Last week, I had two wonderful replies from readers: one, who shared a list of books I might like to consider for my current project on time; another, who is working on a PhD in organizational behavior and theory (as it relates to time). “Can we share sources?” she asked. I promptly forwarded that email I had just received from another Post Script reader. Call it serendipity, call it providence. Call it witness to a world held together by God.
These two reader replies remind me that writing is a communal act as much as a solitary one. As I write, it’s 11:15am on a Friday morning. The house is empty and quiet, except for the humming of the dehumidifier in my office closet. I’m alone—and not. Because I’m the beneficiary of conversations that span across books. Because I’m the beneficiary of the good thinking other writers do in their newsletters and social media posts and internet articles. Because all human making images our Maker God, who creates in the triune community of himself.
"Small Letters and Sparrows" by Mischa Willett. Mischa is a poet and professor at Seattle Pacific University. I’ve met him through my MFA studies there, and I thought this piece was exquisite. “What qualifies as a miracle worth recounting? And how far beyond the probable does an event need to be before we consider it miraculous?”
“For the Sake of the World” by James K.A. Smith. Jamie writes a newsletter in his role as editor in chief of Image, and I find it worth my time. This edition was no exception. “I’m interested in art that is made for the life of the world. Not art that simply deepens piety but art whose faith-infusion invites a wider world to imagine why one might believe—art that invites any and all humans to confront the swirling eddies of hunger and longing we call the soul.”
“This is the Highest Ambition of Christian Vocation.” I wrote this piece for Common Good. I had recently discovered the late poet Anne Porter, and I was so happy to work a small glimpse of her story into this piece:
I’ve spent years presiding over my sink and stove, making a home for my family and the stragglers of the world. Now I also spend hours tapping away words on this keyboard, praying they might eternally matter. Can both kinds of ambitions matter to God? Enormously, I think.
I suppose what counts is living as Anne Porter, a devout Catholic, did. In his foreword to her second poetry collection, which she published at 95, David Shapiro wrote, “Her greatest emotional perspective [was] that of praise.
The Jesus I Wish I Knew In High School. This is a book project I was invited to contribute to. In the chapter I wrote, “Temptation and Goodness,” I share my story of coming to faith in Jesus as a 16-year-old. (You can listen to me read my chapter here.) “If you know the story of Saul on the road to Damascus in the book of Acts—this fire-breathing man with arrest warrants for Christians in his hand, this man who met the blazing spectacle of the risen Jesus one ordinary afternoon—then you might not be surprised when I tell you that I also met Jesus when I least expected to. I was sixteen when I heard his voice at summer camp, asking me three questions: What do you want? Where are you headed? Will you follow?”

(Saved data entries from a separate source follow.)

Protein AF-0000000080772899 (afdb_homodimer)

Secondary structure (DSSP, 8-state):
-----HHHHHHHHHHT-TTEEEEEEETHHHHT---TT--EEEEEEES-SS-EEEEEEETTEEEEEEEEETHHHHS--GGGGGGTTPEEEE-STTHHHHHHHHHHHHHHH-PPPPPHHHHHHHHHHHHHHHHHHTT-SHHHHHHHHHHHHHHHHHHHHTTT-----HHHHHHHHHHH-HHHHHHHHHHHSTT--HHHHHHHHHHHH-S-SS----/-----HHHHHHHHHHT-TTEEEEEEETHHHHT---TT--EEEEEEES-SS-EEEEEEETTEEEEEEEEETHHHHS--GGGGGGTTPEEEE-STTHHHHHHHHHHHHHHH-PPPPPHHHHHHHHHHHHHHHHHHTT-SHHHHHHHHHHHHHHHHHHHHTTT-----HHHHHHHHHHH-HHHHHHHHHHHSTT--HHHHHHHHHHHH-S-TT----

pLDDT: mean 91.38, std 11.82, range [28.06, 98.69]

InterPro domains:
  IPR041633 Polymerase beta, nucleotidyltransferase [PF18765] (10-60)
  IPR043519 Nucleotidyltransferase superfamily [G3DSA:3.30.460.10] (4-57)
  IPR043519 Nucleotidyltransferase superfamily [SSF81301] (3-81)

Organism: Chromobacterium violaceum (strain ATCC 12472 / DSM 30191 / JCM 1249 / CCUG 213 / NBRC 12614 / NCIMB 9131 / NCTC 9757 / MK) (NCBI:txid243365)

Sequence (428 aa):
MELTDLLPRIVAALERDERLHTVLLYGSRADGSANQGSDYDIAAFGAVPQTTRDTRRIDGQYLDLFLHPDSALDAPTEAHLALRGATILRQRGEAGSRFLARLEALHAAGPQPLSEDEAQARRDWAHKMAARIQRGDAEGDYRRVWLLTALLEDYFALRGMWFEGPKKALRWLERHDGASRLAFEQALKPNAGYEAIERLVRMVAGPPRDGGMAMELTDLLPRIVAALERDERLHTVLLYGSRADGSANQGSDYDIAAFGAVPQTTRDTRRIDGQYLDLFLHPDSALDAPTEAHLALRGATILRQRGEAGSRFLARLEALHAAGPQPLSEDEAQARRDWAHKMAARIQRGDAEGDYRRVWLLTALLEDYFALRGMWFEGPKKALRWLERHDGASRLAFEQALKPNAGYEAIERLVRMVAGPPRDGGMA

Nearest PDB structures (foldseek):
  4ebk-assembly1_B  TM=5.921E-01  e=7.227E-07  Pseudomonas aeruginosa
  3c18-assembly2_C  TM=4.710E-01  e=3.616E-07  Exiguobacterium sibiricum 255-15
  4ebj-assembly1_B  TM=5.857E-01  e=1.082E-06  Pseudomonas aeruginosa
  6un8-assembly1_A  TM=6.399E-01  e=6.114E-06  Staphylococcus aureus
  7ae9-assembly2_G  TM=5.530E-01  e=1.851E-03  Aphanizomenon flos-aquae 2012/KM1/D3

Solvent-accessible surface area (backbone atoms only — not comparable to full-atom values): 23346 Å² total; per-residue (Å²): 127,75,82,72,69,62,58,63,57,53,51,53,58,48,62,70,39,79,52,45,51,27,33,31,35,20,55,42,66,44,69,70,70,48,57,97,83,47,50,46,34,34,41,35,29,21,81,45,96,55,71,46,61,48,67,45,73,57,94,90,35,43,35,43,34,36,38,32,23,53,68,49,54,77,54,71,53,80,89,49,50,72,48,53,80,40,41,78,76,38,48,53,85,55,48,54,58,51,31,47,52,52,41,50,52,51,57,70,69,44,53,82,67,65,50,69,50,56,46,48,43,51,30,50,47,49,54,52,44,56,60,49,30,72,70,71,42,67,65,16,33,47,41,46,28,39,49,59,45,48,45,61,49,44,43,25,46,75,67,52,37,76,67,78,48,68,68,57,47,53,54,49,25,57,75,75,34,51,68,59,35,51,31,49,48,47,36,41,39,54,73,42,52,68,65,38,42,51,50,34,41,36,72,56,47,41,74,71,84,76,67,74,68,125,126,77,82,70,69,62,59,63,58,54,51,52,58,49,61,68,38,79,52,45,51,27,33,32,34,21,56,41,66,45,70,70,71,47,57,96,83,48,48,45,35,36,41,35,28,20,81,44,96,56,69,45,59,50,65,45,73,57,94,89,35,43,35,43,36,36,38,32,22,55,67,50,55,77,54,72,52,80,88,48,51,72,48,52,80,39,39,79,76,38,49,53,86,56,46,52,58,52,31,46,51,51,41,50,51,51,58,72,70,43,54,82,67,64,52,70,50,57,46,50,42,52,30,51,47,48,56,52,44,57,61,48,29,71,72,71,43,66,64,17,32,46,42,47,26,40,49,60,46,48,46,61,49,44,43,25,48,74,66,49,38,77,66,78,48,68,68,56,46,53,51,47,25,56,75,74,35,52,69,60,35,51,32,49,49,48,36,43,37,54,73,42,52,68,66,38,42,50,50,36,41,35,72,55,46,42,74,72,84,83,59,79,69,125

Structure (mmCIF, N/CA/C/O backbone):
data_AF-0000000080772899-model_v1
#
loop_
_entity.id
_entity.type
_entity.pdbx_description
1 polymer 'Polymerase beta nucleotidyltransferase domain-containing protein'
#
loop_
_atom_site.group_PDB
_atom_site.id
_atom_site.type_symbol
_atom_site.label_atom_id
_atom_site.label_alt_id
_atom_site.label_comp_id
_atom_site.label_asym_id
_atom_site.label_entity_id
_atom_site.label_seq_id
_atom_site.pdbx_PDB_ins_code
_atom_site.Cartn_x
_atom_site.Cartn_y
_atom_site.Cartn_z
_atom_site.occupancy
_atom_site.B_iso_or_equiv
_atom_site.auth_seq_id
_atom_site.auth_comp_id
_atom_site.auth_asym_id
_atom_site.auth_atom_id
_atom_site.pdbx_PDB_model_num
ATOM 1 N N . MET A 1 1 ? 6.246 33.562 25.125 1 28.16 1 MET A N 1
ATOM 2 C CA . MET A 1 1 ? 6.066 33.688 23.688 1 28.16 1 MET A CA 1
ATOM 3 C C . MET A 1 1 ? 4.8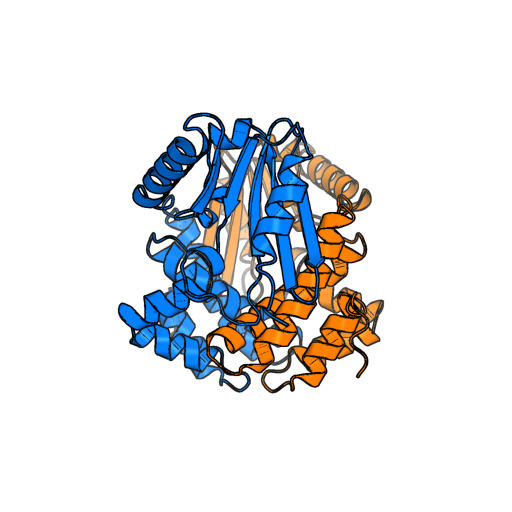44 32.906 23.219 1 28.16 1 MET A C 1
ATOM 5 O O . MET A 1 1 ? 4.727 31.703 23.484 1 28.16 1 MET A O 1
ATOM 9 N N . GLU A 1 2 ? 3.727 33.344 23.25 1 35.03 2 GLU A N 1
ATOM 10 C CA . GLU A 1 2 ? 2.439 32.719 22.938 1 35.03 2 GLU A CA 1
ATOM 11 C C . GLU A 1 2 ? 2.52 31.891 21.672 1 35.03 2 GLU A C 1
ATOM 13 O O . GLU A 1 2 ? 3.109 32.312 20.672 1 35.03 2 GLU A O 1
ATOM 18 N N . LEU A 1 3 ? 2.895 30.625 21.688 1 42.16 3 LEU A N 1
ATOM 19 C CA . LEU A 1 3 ? 2.904 29.688 20.562 1 42.16 3 LEU A CA 1
ATOM 20 C C . LEU A 1 3 ? 1.981 30.156 19.453 1 42.16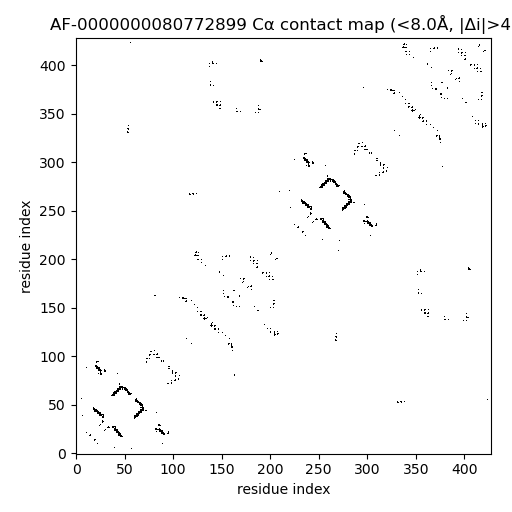 3 LEU A C 1
ATOM 22 O O . LEU A 1 3 ? 0.759 30.172 19.609 1 42.16 3 LEU A O 1
ATOM 26 N N . THR A 1 4 ? 2.186 31.297 18.812 1 51.69 4 THR A N 1
ATOM 27 C CA . THR A 1 4 ? 1.418 31.938 17.766 1 51.69 4 THR A CA 1
ATOM 28 C C . THR A 1 4 ? 0.928 30.922 16.734 1 51.69 4 THR A C 1
ATOM 30 O O . THR A 1 4 ? 1.703 30.078 16.266 1 51.69 4 THR A O 1
ATOM 33 N N . ASP A 1 5 ? -0.437 30.516 16.688 1 74.06 5 ASP A N 1
ATOM 34 C CA . ASP A 1 5 ? -1.216 29.594 15.859 1 74.06 5 ASP A CA 1
ATOM 35 C C . ASP A 1 5 ? -0.759 29.641 14.398 1 74.06 5 ASP A C 1
ATOM 37 O O . ASP A 1 5 ? -0.79 30.703 13.766 1 74.06 5 ASP A O 1
ATOM 41 N N . LEU A 1 6 ? 0.21 28.812 13.953 1 86.69 6 LEU A N 1
ATOM 42 C CA . LEU A 1 6 ? 0.747 28.672 12.602 1 86.69 6 LEU A CA 1
ATOM 43 C C . LEU A 1 6 ? -0.371 28.703 11.57 1 86.69 6 LEU A C 1
ATOM 45 O O . LEU A 1 6 ? -0.148 29.094 10.422 1 86.69 6 LEU A O 1
ATOM 49 N N . LEU A 1 7 ? -1.525 28.5 12.039 1 90.19 7 LEU A N 1
ATOM 50 C CA . LEU A 1 7 ? -2.623 28.312 11.102 1 90.19 7 LEU A CA 1
ATOM 51 C C . LEU A 1 7 ? -2.975 29.609 10.398 1 90.19 7 LEU A C 1
ATOM 53 O O . LEU A 1 7 ? -3.055 29.656 9.172 1 90.19 7 LEU A O 1
ATOM 57 N N . PRO A 1 8 ? -3.084 30.719 11.102 1 90.25 8 PRO A N 1
ATOM 58 C CA . PRO A 1 8 ? -3.398 31.984 10.422 1 90.25 8 PRO A CA 1
ATOM 59 C C . PRO A 1 8 ? -2.334 32.375 9.406 1 90.25 8 PRO A C 1
ATOM 61 O O . PRO A 1 8 ? -2.66 32.938 8.359 1 90.25 8 PRO A O 1
ATOM 64 N N . ARG A 1 9 ? -1.115 32.031 9.766 1 89.94 9 ARG A N 1
ATOM 65 C CA . ARG A 1 9 ? -0.028 32.375 8.844 1 89.94 9 ARG A CA 1
ATOM 66 C C . ARG A 1 9 ? -0.123 31.531 7.566 1 89.94 9 ARG A C 1
ATOM 68 O O . ARG A 1 9 ? 0.094 32.062 6.469 1 89.94 9 ARG A O 1
ATOM 75 N N . ILE A 1 10 ? -0.411 30.297 7.738 1 90.19 10 ILE A N 1
ATOM 76 C CA . ILE A 1 10 ? -0.549 29.406 6.594 1 90.19 10 ILE A CA 1
ATOM 77 C C . ILE A 1 10 ? -1.709 29.859 5.715 1 90.19 10 ILE A C 1
ATOM 79 O O . ILE A 1 10 ? -1.568 29.969 4.492 1 90.19 10 ILE A O 1
ATOM 83 N N . VAL A 1 11 ? -2.758 30.234 6.301 1 90.88 11 VAL A N 1
ATOM 84 C CA . VAL A 1 11 ? -3.955 30.641 5.578 1 90.88 11 VAL A CA 1
ATOM 85 C C . VAL A 1 11 ? -3.682 31.953 4.832 1 90.88 11 VAL A C 1
ATOM 87 O O . VAL A 1 11 ? -4.074 32.094 3.672 1 90.88 11 VAL A O 1
ATOM 90 N N . ALA A 1 12 ? -2.984 32.812 5.477 1 91.12 12 ALA A N 1
ATOM 91 C CA . ALA A 1 12 ? -2.645 34.094 4.848 1 91.12 12 ALA A CA 1
ATOM 92 C C . ALA A 1 12 ? -1.775 33.875 3.613 1 91.12 12 ALA A C 1
ATOM 94 O O . ALA A 1 12 ? -1.968 34.562 2.59 1 91.12 12 ALA A O 1
ATOM 95 N N . ALA A 1 13 ? -0.853 32.969 3.754 1 90.75 13 ALA A N 1
ATOM 96 C CA . ALA A 1 13 ? 0.016 32.688 2.621 1 90.75 13 ALA A CA 1
ATOM 97 C C . ALA A 1 13 ? -0.786 32.094 1.458 1 90.75 13 ALA A C 1
ATOM 99 O O . ALA A 1 13 ? -0.538 32.438 0.298 1 90.75 13 ALA A O 1
ATOM 100 N N . LEU A 1 14 ? -1.73 31.281 1.752 1 92 14 LEU A N 1
ATOM 101 C CA . LEU A 1 14 ? -2.559 30.656 0.723 1 92 14 LEU A CA 1
ATOM 102 C C . LEU A 1 14 ? -3.49 31.688 0.087 1 92 14 LEU A C 1
ATOM 104 O O . LEU A 1 14 ? -3.826 31.578 -1.095 1 92 14 LEU A O 1
ATOM 108 N N . GLU A 1 15 ? -3.859 32.656 0.807 1 90.38 15 GLU A N 1
ATOM 109 C CA . GLU A 1 15 ? -4.738 33.719 0.31 1 90.38 15 GLU A CA 1
ATOM 110 C C . GLU A 1 15 ? -4.031 34.562 -0.731 1 90.38 15 GLU A C 1
ATOM 112 O O . GLU A 1 15 ? -4.68 35.188 -1.57 1 90.38 15 GLU A O 1
ATOM 117 N N . ARG A 1 16 ? -2.732 34.594 -0.624 1 93.38 16 ARG A N 1
ATOM 118 C CA . ARG A 1 16 ? -1.959 35.375 -1.577 1 93.38 16 ARG A CA 1
ATOM 119 C C . ARG A 1 16 ? -1.932 34.719 -2.947 1 93.38 16 ARG A C 1
ATOM 121 O O . ARG A 1 16 ? -1.626 35.375 -3.953 1 93.38 16 ARG A O 1
ATOM 128 N N . ASP A 1 17 ? -2.16 33.469 -2.943 1 94.38 17 ASP A N 1
ATOM 129 C CA . ASP A 1 17 ? -2.275 32.75 -4.211 1 94.38 17 ASP A CA 1
ATOM 130 C C . ASP A 1 17 ? -3.688 32.875 -4.781 1 94.38 17 ASP A C 1
ATOM 132 O O . ASP A 1 17 ? -4.594 32.156 -4.359 1 94.38 17 ASP A O 1
ATOM 136 N N . GLU A 1 18 ? -3.871 33.656 -5.777 1 93.69 18 GLU A N 1
ATOM 137 C CA . GLU A 1 18 ? -5.184 34 -6.316 1 93.69 18 GLU A CA 1
ATOM 138 C C . GLU A 1 18 ? -5.832 32.781 -6.977 1 93.69 18 GLU A C 1
ATOM 140 O O . GLU A 1 18 ? -7.035 32.781 -7.242 1 93.69 18 GLU A O 1
ATOM 145 N N . ARG A 1 19 ? -5.059 31.844 -7.277 1 95.31 19 ARG A N 1
ATOM 146 C CA . ARG A 1 19 ? -5.598 30.625 -7.891 1 95.31 19 ARG A CA 1
ATOM 147 C C . ARG A 1 19 ? -6.453 29.844 -6.898 1 95.31 19 ARG A C 1
ATOM 149 O O . ARG A 1 19 ? -7.355 29.109 -7.297 1 95.31 19 ARG A O 1
ATOM 156 N N . LEU A 1 20 ? -6.223 30 -5.629 1 97.12 20 LEU A N 1
ATOM 157 C CA . LEU A 1 20 ? -6.824 29.172 -4.59 1 97.12 20 LEU A CA 1
ATOM 158 C C . LEU A 1 20 ? -8.008 29.875 -3.947 1 97.12 20 LEU A C 1
ATOM 160 O O . LEU A 1 20 ? -7.922 31.062 -3.613 1 97.12 20 LEU A O 1
ATOM 164 N N . HIS A 1 21 ? -9.18 29.109 -3.811 1 97.12 21 HIS A N 1
ATOM 165 C CA . HIS A 1 21 ? -10.359 29.797 -3.314 1 97.12 21 HIS A CA 1
ATOM 166 C C . HIS A 1 21 ? -11.016 29.031 -2.176 1 97.12 21 HIS A C 1
ATOM 168 O O . HIS A 1 21 ? -11.836 29.578 -1.435 1 97.12 21 HIS A O 1
ATOM 174 N N . THR A 1 22 ? -10.766 27.828 -2.023 1 97.69 22 THR A N 1
ATOM 175 C CA . THR A 1 22 ? -11.328 26.984 -0.972 1 97.69 22 THR A CA 1
ATOM 176 C C . THR A 1 22 ? -10.219 26.266 -0.208 1 97.69 22 THR A C 1
ATOM 178 O O . THR A 1 22 ? -9.352 25.641 -0.812 1 97.69 22 THR A O 1
ATOM 181 N N . VAL A 1 23 ? -10.211 26.438 1.119 1 97.5 23 VAL A N 1
ATOM 182 C CA . VAL A 1 23 ? -9.164 25.891 1.971 1 97.5 23 VAL A CA 1
ATOM 183 C C . VAL A 1 23 ? -9.789 25.141 3.146 1 97.5 23 VAL A C 1
ATOM 185 O O . VAL A 1 23 ? -10.648 25.672 3.846 1 97.5 23 VAL A O 1
ATOM 188 N N . LEU A 1 24 ? -9.367 23.875 3.301 1 97.81 24 LEU A N 1
ATOM 189 C CA . LEU A 1 24 ? -9.883 23.016 4.359 1 97.81 24 LEU A CA 1
ATOM 190 C C . LEU A 1 24 ? -8.766 22.594 5.312 1 97.81 24 LEU A C 1
ATOM 192 O O . LEU A 1 24 ? -7.664 22.266 4.875 1 97.81 24 LEU A O 1
ATOM 196 N N . LEU A 1 25 ? -9.023 22.719 6.598 1 97.12 25 LEU A N 1
ATOM 197 C CA . LEU A 1 25 ? -8.195 22.094 7.617 1 97.12 25 LEU A CA 1
ATOM 198 C C . LEU A 1 25 ? -8.719 20.719 7.984 1 97.12 25 LEU A C 1
ATOM 200 O O . LEU A 1 25 ? -9.906 20.562 8.281 1 97.12 25 LEU A O 1
ATOM 204 N N . TYR A 1 26 ? -7.863 19.672 7.844 1 96.38 26 TYR A N 1
ATOM 205 C CA . TYR A 1 26 ? -8.297 18.328 8.188 1 96.38 26 TYR A CA 1
ATOM 206 C C . TYR A 1 26 ? -7.258 17.625 9.055 1 96.38 26 TYR A C 1
ATOM 208 O O . TYR A 1 26 ? -6.297 18.234 9.508 1 96.38 26 TYR A O 1
ATOM 216 N N . GLY A 1 27 ? -7.57 16.359 9.477 1 93 27 GLY A N 1
ATOM 217 C CA . GLY A 1 27 ? -6.652 15.633 10.344 1 93 27 GLY A CA 1
ATOM 218 C C . GLY A 1 27 ? -6.855 15.93 11.812 1 93 27 GLY A C 1
ATOM 219 O O . GLY A 1 27 ? -7.953 16.312 12.227 1 93 27 GLY A O 1
ATOM 220 N N . SER A 1 28 ? -5.805 15.773 12.547 1 90.56 28 SER A N 1
ATOM 221 C CA . SER A 1 28 ? -5.898 15.82 14 1 90.56 28 SER A CA 1
ATOM 222 C C . SER A 1 28 ? -6.207 17.234 14.492 1 90.56 28 SER A C 1
ATOM 224 O O . SER A 1 28 ? -6.855 17.406 15.523 1 90.56 28 SER A O 1
ATOM 226 N N . ARG A 1 29 ? -5.723 18.219 13.82 1 89.81 29 ARG A N 1
ATOM 227 C CA . ARG A 1 29 ? -5.949 19.594 14.258 1 89.81 29 ARG A CA 1
ATOM 228 C C . ARG A 1 29 ? -7.391 20.031 14 1 89.81 29 ARG A C 1
ATOM 230 O O . ARG A 1 29 ? -7.879 20.984 14.602 1 89.81 29 ARG A O 1
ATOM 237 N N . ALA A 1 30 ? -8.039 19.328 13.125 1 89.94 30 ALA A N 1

A Conversation on Stability and the Goodness of Limits. I had the privilege to talk with Nathan Oates, pastor and author of Stability, together with Ashley Hales, author of A Spacious Life, for the Englewood Review of Books Podcast. If you are a reader, you’ll love, not just our podcast conversations, but also our show notes!
With regard to the new Texas abortion law (and the ethics of abortion in general), I highly recommend reading David French’s “The Pro-Life Movement Must Transcend Politics.” Also, Karen Swallow Prior’s piece in The New York Times was courageous: “A law preserving the life of a human being at any stage can be considered “extreme” only within a distorted social context.” If you want to read a morally conflicted pro-choice piece, I recommend Caitlin Flanagan’s, “The Dishonesty of the Abortion Debate.” For further research, on a recent Mere Fidelity podcast, I heard Dr. Matthew Lee Anderson enthusiastically endorse this book on abortion ethics. I haven’t read it, but it sounds like I should.